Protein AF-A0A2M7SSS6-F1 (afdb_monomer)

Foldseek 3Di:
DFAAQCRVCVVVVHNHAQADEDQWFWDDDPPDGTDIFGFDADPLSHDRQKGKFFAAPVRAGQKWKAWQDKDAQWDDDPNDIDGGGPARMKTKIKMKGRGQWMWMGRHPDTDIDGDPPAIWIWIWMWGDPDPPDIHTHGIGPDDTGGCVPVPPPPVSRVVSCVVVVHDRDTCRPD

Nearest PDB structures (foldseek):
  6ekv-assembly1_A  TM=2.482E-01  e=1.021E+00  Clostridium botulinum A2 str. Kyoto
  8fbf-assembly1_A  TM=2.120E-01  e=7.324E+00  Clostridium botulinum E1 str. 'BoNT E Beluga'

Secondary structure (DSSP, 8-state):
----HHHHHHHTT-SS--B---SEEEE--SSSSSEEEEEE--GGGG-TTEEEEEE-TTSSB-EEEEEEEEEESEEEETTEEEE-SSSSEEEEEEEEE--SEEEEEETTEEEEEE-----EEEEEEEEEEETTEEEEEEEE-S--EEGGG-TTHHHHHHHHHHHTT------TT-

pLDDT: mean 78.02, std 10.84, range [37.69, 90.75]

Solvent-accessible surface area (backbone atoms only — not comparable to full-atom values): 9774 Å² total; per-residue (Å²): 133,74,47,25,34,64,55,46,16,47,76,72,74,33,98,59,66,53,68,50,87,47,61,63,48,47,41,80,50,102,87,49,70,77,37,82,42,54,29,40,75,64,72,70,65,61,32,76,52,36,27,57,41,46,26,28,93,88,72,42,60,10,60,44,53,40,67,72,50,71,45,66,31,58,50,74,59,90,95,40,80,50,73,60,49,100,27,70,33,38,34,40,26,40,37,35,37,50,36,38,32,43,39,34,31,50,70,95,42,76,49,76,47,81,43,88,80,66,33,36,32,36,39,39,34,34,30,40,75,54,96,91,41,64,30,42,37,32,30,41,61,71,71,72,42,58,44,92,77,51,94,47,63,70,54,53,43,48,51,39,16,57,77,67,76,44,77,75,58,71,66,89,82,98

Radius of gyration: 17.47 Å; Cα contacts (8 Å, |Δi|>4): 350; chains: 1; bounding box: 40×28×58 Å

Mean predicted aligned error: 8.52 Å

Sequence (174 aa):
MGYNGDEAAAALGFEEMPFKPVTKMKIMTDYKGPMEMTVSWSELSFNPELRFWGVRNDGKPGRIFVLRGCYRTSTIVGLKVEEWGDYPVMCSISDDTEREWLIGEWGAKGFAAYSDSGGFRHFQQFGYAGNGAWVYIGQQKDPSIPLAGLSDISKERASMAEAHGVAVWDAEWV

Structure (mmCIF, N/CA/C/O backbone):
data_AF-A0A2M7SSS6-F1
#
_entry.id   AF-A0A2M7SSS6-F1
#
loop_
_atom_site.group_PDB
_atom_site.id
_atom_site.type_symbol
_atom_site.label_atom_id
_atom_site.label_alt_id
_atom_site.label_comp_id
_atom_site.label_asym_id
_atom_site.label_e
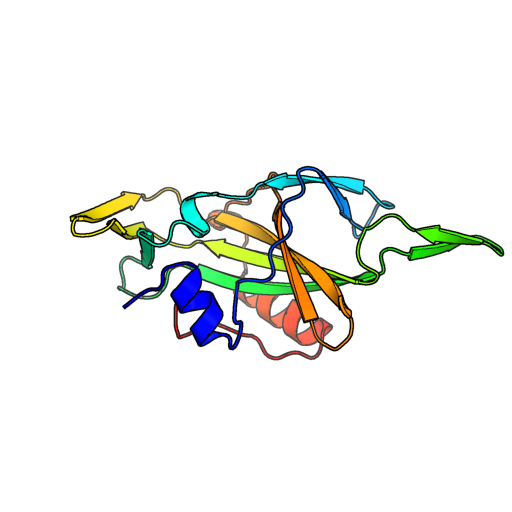ntity_id
_atom_site.label_seq_id
_atom_site.pdbx_PDB_ins_code
_atom_site.Cartn_x
_atom_site.Cartn_y
_atom_site.Cartn_z
_atom_site.occupancy
_atom_site.B_iso_or_equiv
_atom_site.auth_seq_id
_atom_site.auth_comp_id
_atom_site.auth_asym_id
_atom_site.auth_atom_id
_atom_site.pdbx_PDB_model_num
ATOM 1 N N . MET A 1 1 ? 5.378 -10.931 -15.855 1.00 53.84 1 MET A N 1
ATOM 2 C CA . MET A 1 1 ? 4.397 -10.025 -16.488 1.00 53.84 1 MET A CA 1
ATOM 3 C C . MET A 1 1 ? 3.696 -9.348 -15.336 1.00 53.84 1 MET A C 1
ATOM 5 O O . MET A 1 1 ? 3.176 -10.083 -14.512 1.00 53.84 1 MET A O 1
ATOM 9 N N . GLY A 1 2 ? 3.787 -8.026 -15.188 1.00 60.44 2 GLY A N 1
ATOM 10 C CA . GLY A 1 2 ? 3.028 -7.376 -14.116 1.00 60.44 2 GLY A CA 1
ATOM 11 C C . GLY A 1 2 ? 1.593 -7.089 -14.510 1.00 60.44 2 GLY A C 1
ATOM 12 O O . GLY A 1 2 ? 1.161 -7.449 -15.602 1.00 60.44 2 GLY A O 1
ATOM 13 N N . TYR A 1 3 ? 0.893 -6.429 -13.600 1.00 65.50 3 TYR A N 1
ATOM 14 C CA . TYR A 1 3 ? -0.559 -6.359 -13.579 1.00 65.50 3 TYR A CA 1
ATOM 15 C C . TYR A 1 3 ? -1.020 -4.905 -13.708 1.00 65.50 3 TYR A C 1
ATOM 17 O O . TYR A 1 3 ? -0.390 -4.001 -13.152 1.00 65.50 3 TYR A O 1
ATOM 25 N N . ASN A 1 4 ? -2.115 -4.677 -14.429 1.00 78.25 4 ASN A N 1
ATOM 26 C CA . ASN A 1 4 ? -2.940 -3.489 -14.213 1.00 78.25 4 ASN A CA 1
ATOM 27 C C . ASN A 1 4 ? -3.838 -3.702 -12.972 1.00 78.25 4 ASN A C 1
ATOM 29 O O . ASN A 1 4 ? -3.806 -4.762 -12.339 1.00 78.25 4 ASN A O 1
ATOM 33 N N . GLY A 1 5 ? -4.636 -2.694 -12.609 1.00 76.00 5 GLY A N 1
ATOM 34 C CA . GLY A 1 5 ? -5.523 -2.773 -11.442 1.00 76.00 5 GLY A CA 1
ATOM 35 C C . GLY A 1 5 ? -6.515 -3.944 -11.492 1.00 76.00 5 GLY A C 1
ATOM 36 O O . GLY A 1 5 ? -6.679 -4.639 -10.490 1.00 76.00 5 GLY A O 1
ATOM 37 N N . ASP A 1 6 ? -7.119 -4.201 -12.654 1.00 79.44 6 ASP A N 1
ATOM 38 C CA . ASP A 1 6 ? -8.134 -5.248 -12.840 1.00 79.44 6 ASP A CA 1
ATOM 39 C C . ASP A 1 6 ? -7.521 -6.650 -12.768 1.00 79.44 6 ASP A C 1
ATOM 41 O O . ASP A 1 6 ? -8.046 -7.546 -12.110 1.00 79.44 6 ASP A O 1
ATOM 45 N N . GLU A 1 7 ? -6.367 -6.837 -13.408 1.00 80.00 7 GLU A N 1
ATOM 46 C CA . GLU A 1 7 ? -5.624 -8.094 -13.389 1.00 80.00 7 GLU A CA 1
ATOM 47 C C . GLU A 1 7 ? -5.137 -8.419 -11.973 1.00 80.00 7 GLU A C 1
ATOM 49 O O . GLU A 1 7 ? -5.200 -9.575 -11.553 1.00 80.00 7 GLU A O 1
ATOM 54 N N . ALA A 1 8 ? -4.699 -7.407 -11.217 1.00 76.44 8 ALA A N 1
ATOM 55 C CA . ALA A 1 8 ? -4.333 -7.568 -9.815 1.00 76.44 8 ALA A CA 1
ATOM 56 C C . ALA A 1 8 ? -5.550 -7.938 -8.950 1.00 76.44 8 ALA A C 1
ATOM 58 O O . ALA A 1 8 ? -5.445 -8.839 -8.116 1.00 76.44 8 ALA A O 1
ATOM 59 N N . ALA A 1 9 ? -6.706 -7.298 -9.166 1.00 75.88 9 ALA A N 1
ATOM 60 C CA . ALA A 1 9 ? -7.946 -7.633 -8.463 1.00 75.88 9 ALA A CA 1
ATOM 61 C C . ALA A 1 9 ? -8.344 -9.091 -8.713 1.00 75.88 9 ALA A C 1
ATOM 63 O O . ALA A 1 9 ? -8.534 -9.856 -7.766 1.00 75.88 9 ALA A O 1
ATOM 64 N N . ALA A 1 10 ? -8.383 -9.491 -9.985 1.00 80.94 10 ALA A N 1
ATOM 65 C CA . ALA A 1 10 ? -8.759 -10.835 -10.394 1.00 80.94 10 ALA A CA 1
ATOM 66 C C . ALA A 1 10 ? -7.794 -11.896 -9.842 1.00 80.94 10 ALA A C 1
ATOM 68 O O . ALA A 1 10 ? -8.239 -12.928 -9.339 1.00 80.94 10 ALA A O 1
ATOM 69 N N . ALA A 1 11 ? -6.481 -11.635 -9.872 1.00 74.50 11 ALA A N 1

◆ **WHAT YOU SHOULD DO**
From the records above, print exactly the lines that run from the line with "ATOM 46 C CA" to the line with "ATOM 64 N N", inclusive.

◆ **SOLUTION TO THIS EXERCISE**
ATOM 46 C CA . GLU A 1 7 ? -5.624 -8.094 -13.389 1.00 80.00 7 GLU A CA 1
ATOM 47 C C . GLU A 1 7 ? -5.137 -8.419 -11.973 1.00 80.00 7 GLU A C 1
ATOM 49 O O . GLU A 1 7 ? -5.200 -9.575 -11.553 1.00 80.00 7 GLU A O 1
ATOM 54 N N . ALA A 1 8 ? -4.699 -7.407 -11.217 1.00 76.44 8 ALA A N 1
ATOM 55 C CA . ALA A 1 8 ? -4.333 -7.568 -9.815 1.00 76.44 8 ALA A CA 1
ATOM 56 C C . ALA A 1 8 ? -5.550 -7.938 -8.950 1.00 76.44 8 ALA A C 1
ATOM 58 O O . ALA A 1 8 ? -5.445 -8.839 -8.116 1.00 76.44 8 ALA A O 1
ATOM 59 N N . ALA A 1 9 ? -6.706 -7.298 -9.166 1.00 75.88 9 ALA A N 1
ATOM 60 C CA . ALA A 1 9 ? -7.946 -7.633 -8.463 1.00 75.88 9 ALA A CA 1
ATOM 61 C C . ALA A 1 9 ? -8.344 -9.091 -8.713 1.00 75.88 9 ALA A C 1
ATOM 63 O O . ALA A 1 9 ? -8.534 -9.856 -7.766 1.00 75.88 9 ALA A O 1
ATOM 64 N N . ALA A 1 10 ? -8.383 -9.491 -9.985 1.00 80.94 10 ALA A N 1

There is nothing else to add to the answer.